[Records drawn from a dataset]

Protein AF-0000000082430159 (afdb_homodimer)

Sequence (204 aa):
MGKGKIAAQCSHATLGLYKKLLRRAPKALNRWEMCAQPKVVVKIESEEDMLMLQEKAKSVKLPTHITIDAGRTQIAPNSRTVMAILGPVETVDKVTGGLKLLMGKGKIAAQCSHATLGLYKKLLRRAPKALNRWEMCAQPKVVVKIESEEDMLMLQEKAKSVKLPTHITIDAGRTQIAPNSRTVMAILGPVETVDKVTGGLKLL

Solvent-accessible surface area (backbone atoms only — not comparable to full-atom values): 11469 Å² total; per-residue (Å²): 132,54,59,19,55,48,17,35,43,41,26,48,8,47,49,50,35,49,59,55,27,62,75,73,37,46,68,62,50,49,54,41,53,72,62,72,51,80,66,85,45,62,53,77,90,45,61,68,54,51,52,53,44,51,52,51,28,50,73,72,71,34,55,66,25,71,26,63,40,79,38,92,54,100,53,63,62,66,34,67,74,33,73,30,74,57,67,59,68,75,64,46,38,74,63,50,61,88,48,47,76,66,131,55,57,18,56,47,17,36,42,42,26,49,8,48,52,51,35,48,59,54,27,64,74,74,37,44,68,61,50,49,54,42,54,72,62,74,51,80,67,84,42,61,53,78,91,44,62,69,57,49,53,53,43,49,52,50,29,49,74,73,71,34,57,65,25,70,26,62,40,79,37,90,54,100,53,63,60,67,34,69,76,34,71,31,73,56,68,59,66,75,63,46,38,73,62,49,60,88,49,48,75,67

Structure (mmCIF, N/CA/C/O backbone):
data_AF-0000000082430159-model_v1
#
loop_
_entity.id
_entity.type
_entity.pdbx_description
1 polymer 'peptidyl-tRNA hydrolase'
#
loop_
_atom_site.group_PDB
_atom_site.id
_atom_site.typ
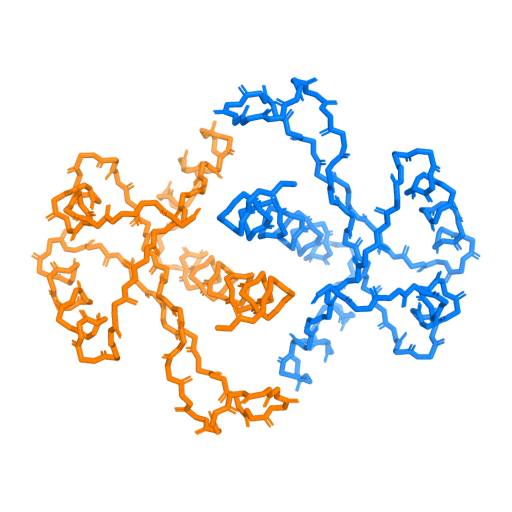e_symbol
_atom_site.label_atom_id
_atom_site.label_alt_id
_atom_site.label_comp_id
_atom_site.label_asym_id
_atom_site.label_entity_id
_atom_site.label_seq_id
_atom_site.pdbx_PDB_ins_code
_atom_site.Cartn_x
_atom_site.Cartn_y
_atom_site.Cartn_z
_atom_site.occupancy
_atom_site.B_iso_or_equiv
_atom_site.auth_seq_id
_atom_site.auth_comp_id
_atom_site.auth_asym_id
_atom_site.auth_atom_id
_atom_site.pdbx_PDB_model_num
ATOM 1 N N . MET A 1 1 ? -13.922 -8.797 6.844 1 86.94 1 MET A N 1
ATOM 2 C CA . MET A 1 1 ? -13.281 -7.602 7.383 1 86.94 1 MET A CA 1
ATOM 3 C C . MET A 1 1 ? -13.914 -6.34 6.805 1 86.94 1 MET A C 1
ATOM 5 O O . MET A 1 1 ? -14.453 -6.359 5.699 1 86.94 1 MET A O 1
ATOM 9 N N . GLY A 1 2 ? -13.836 -5.227 7.629 1 90.5 2 GLY A N 1
ATOM 10 C CA . GLY A 1 2 ? -14.281 -3.936 7.125 1 90.5 2 GLY A CA 1
ATOM 11 C C . GLY A 1 2 ? -13.344 -3.344 6.09 1 90.5 2 GLY A C 1
ATOM 12 O O . GLY A 1 2 ? -12.234 -3.838 5.895 1 90.5 2 GLY A O 1
ATOM 13 N N . LYS A 1 3 ? -13.734 -2.301 5.414 1 94.31 3 LYS A N 1
ATOM 14 C CA . LYS A 1 3 ? -12.969 -1.67 4.34 1 94.31 3 LYS A CA 1
ATOM 15 C C . LYS A 1 3 ? -11.625 -1.152 4.852 1 94.31 3 LYS A C 1
ATOM 17 O O . LYS A 1 3 ? -10.594 -1.332 4.199 1 94.31 3 LYS A O 1
ATOM 22 N N . GLY A 1 4 ? -11.672 -0.522 6.023 1 94.38 4 GLY A N 1
ATOM 23 C CA . GLY A 1 4 ? -10.453 0.023 6.594 1 94.38 4 GLY A CA 1
ATOM 24 C C . GLY A 1 4 ? -9.422 -1.04 6.914 1 94.38 4 GLY A C 1
ATOM 25 O O . GLY A 1 4 ? -8.234 -0.866 6.629 1 94.38 4 GLY A O 1
ATOM 26 N N . LYS A 1 5 ? -9.867 -2.07 7.461 1 93 5 LYS A N 1
ATOM 27 C CA . LYS A 1 5 ? -8.961 -3.158 7.82 1 93 5 LYS A CA 1
ATOM 28 C C . LYS A 1 5 ? -8.398 -3.84 6.578 1 93 5 LYS A C 1
ATOM 30 O O . LYS A 1 5 ? -7.219 -4.188 6.531 1 93 5 LYS A O 1
ATOM 35 N N . ILE A 1 6 ? -9.234 -4.059 5.59 1 95 6 ILE A N 1
ATOM 36 C CA . ILE A 1 6 ? -8.781 -4.641 4.332 1 95 6 ILE A CA 1
ATOM 37 C C . ILE A 1 6 ? -7.695 -3.758 3.719 1 95 6 ILE A C 1
ATOM 39 O O . ILE A 1 6 ? -6.656 -4.254 3.277 1 95 6 ILE A O 1
ATOM 43 N N . ALA A 1 7 ? -7.965 -2.521 3.734 1 96.56 7 ALA A N 1
ATOM 44 C CA . ALA A 1 7 ? -7.02 -1.561 3.17 1 96.56 7 ALA A CA 1
ATOM 45 C C . ALA A 1 7 ? -5.695 -1.582 3.93 1 96.56 7 ALA A C 1
ATOM 47 O O . ALA A 1 7 ? -4.625 -1.583 3.32 1 96.56 7 ALA A O 1
ATOM 48 N N . ALA A 1 8 ? -5.793 -1.593 5.211 1 96.25 8 ALA A N 1
ATOM 49 C CA . ALA A 1 8 ? -4.59 -1.617 6.043 1 96.25 8 ALA A CA 1
ATOM 50 C C . ALA A 1 8 ? -3.781 -2.889 5.801 1 96.25 8 ALA A C 1
ATOM 52 O O . ALA A 1 8 ? -2.559 -2.834 5.648 1 96.25 8 ALA A O 1
ATOM 53 N N . GLN A 1 9 ? -4.449 -4.012 5.812 1 96.06 9 GLN A N 1
ATOM 54 C CA . GLN A 1 9 ? -3.758 -5.285 5.648 1 96.06 9 GLN A CA 1
ATOM 55 C C . GLN A 1 9 ? -3.166 -5.41 4.246 1 96.06 9 GLN A C 1
ATOM 57 O O . GLN A 1 9 ? -2.07 -5.949 4.078 1 96.06 9 GLN A O 1
ATOM 62 N N . CYS A 1 10 ? -3.898 -4.938 3.229 1 97.5 10 CYS A N 1
ATOM 63 C CA . CYS A 1 10 ? -3.346 -4.949 1.878 1 97.5 10 CYS A CA 1
ATOM 64 C C . CYS A 1 10 ? -2.125 -4.043 1.782 1 97.5 10 CYS A C 1
ATOM 66 O O . CYS A 1 10 ? -1.175 -4.352 1.059 1 97.5 10 CYS A O 1
ATOM 68 N N . SER A 1 11 ? -2.143 -2.914 2.439 1 98.06 11 SER A N 1
ATOM 69 C CA . SER A 1 11 ? -0.988 -2.023 2.482 1 98.06 11 SER A CA 1
ATOM 70 C C . SER A 1 11 ? 0.207 -2.701 3.145 1 98.06 11 SER A C 1
ATOM 72 O O . SER A 1 11 ? 1.346 -2.533 2.703 1 98.06 11 SER A O 1
ATOM 74 N N . HIS A 1 12 ? -0.043 -3.432 4.234 1 97.25 12 HIS A N 1
ATOM 75 C CA . HIS A 1 12 ? 1.021 -4.195 4.875 1 97.25 12 HIS A CA 1
ATOM 76 C C . HIS A 1 12 ? 1.629 -5.207 3.908 1 97.25 12 HIS A C 1
ATOM 78 O O . HIS A 1 12 ? 2.854 -5.324 3.814 1 97.25 12 HIS A O 1
ATOM 84 N N . ALA A 1 13 ? 0.754 -5.93 3.232 1 97.81 13 ALA A N 1
ATOM 85 C CA . ALA A 1 13 ? 1.219 -6.953 2.299 1 97.81 13 ALA A CA 1
ATOM 86 C C . ALA A 1 13 ? 2.023 -6.332 1.16 1 97.81 13 ALA A C 1
ATOM 88 O O . ALA A 1 13 ? 3.053 -6.871 0.752 1 97.81 13 ALA A O 1
ATOM 89 N N . THR A 1 14 ? 1.534 -5.246 0.661 1 98 14 THR A N 1
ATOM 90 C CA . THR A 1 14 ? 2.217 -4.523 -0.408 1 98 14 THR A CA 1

= Your assignment =
Pictures stay out. Print the lines of the records above exactly, from the first through the one with "ATOM 9 N N .".

= Worked solution =
Protein AF-0000000082430159 (afdb_homodimer)

Sequence (204 aa):
MGKGKIAAQCSHATLGLYKKLLRRAPKALNRWEMCAQPKVVVKIESEEDMLMLQEKAKSVKLPTHITIDAGRTQIAPNSRTVMAILGPVETVDKVTGGLKLLMGKGKIAAQCSHATLGLYKKLLRRAPKALNRWEMCAQPKVVVKIESEEDMLMLQEKAKSVKLPTHITIDAGRTQIAPNSRTVMAILGPVETVDKVTGGLKLL

Solvent-accessible surface area (backbone atoms only — not comparable to full-atom values): 11469 Å² total; per-residue (Å²): 132,54,59,19,55,48,17,35,43,41,26,48,8,47,49,50,35,49,59,55,27,62,75,73,37,46,68,62,50,49,54,41,53,72,62,72,51,80,66,85,45,62,53,77,90,45,61,68,54,51,52,53,44,51,52,51,28,50,73,72,71,34,55,66,25,71,26,63,40,79,38,92,54,100,53,63,62,66,34,67,74,33,73,30,74,57,67,59,68,75,64,46,38,74,63,50,61,88,48,47,76,66,131,55,57,18,56,47,17,36,42,42,26,49,8,48,52,51,35,48,59,54,27,64,74,74,37,44,68,61,50,49,54,42,54,72,62,74,51,80,67,84,42,61,53,78,91,44,62,69,57,49,53,53,43,49,52,50,29,49,74,73,71,34,57,65,25,70,26,62,40,79,37,90,54,100,53,63,60,67,34,69,76,34,71,31,73,56,68,59,66,75,63,46,38,73,62,49,60,88,49,48,75,67

Structure (mmCIF, N/CA/C/O backbone):
data_AF-0000000082430159-model_v1
#
loop_
_entity.id
_entity.type
_entity.pdbx_description
1 polymer 'peptidyl-tRNA hydrolase'
#
loop_
_atom_site.group_PDB
_atom_site.id
_atom_site.typ
e_symbol
_atom_site.label_atom_id
_atom_site.label_alt_id
_atom_site.label_comp_id
_atom_site.label_asym_id
_atom_site.label_entity_id
_atom_site.label_seq_id
_atom_site.pdbx_PDB_ins_code
_atom_site.Cartn_x
_atom_site.Cartn_y
_atom_site.Cartn_z
_atom_site.occupancy
_atom_site.B_iso_or_equiv
_atom_site.auth_seq_id
_atom_site.auth_comp_id
_atom_site.auth_asym_id
_atom_site.auth_atom_id
_atom_site.pdbx_PDB_model_num
ATOM 1 N N . MET A 1 1 ? -13.922 -8.797 6.844 1 86.94 1 MET A N 1
ATOM 2 C CA . MET A 1 1 ? -13.281 -7.602 7.383 1 86.94 1 MET A CA 1
ATOM 3 C C . MET A 1 1 ? -13.914 -6.34 6.805 1 86.94 1 MET A C 1
ATOM 5 O O . MET A 1 1 ? -14.453 -6.359 5.699 1 86.94 1 MET A O 1
ATOM 9 N N . GLY A 1 2 ? -13.836 -5.227 7.629 1 90.5 2 GLY A N 1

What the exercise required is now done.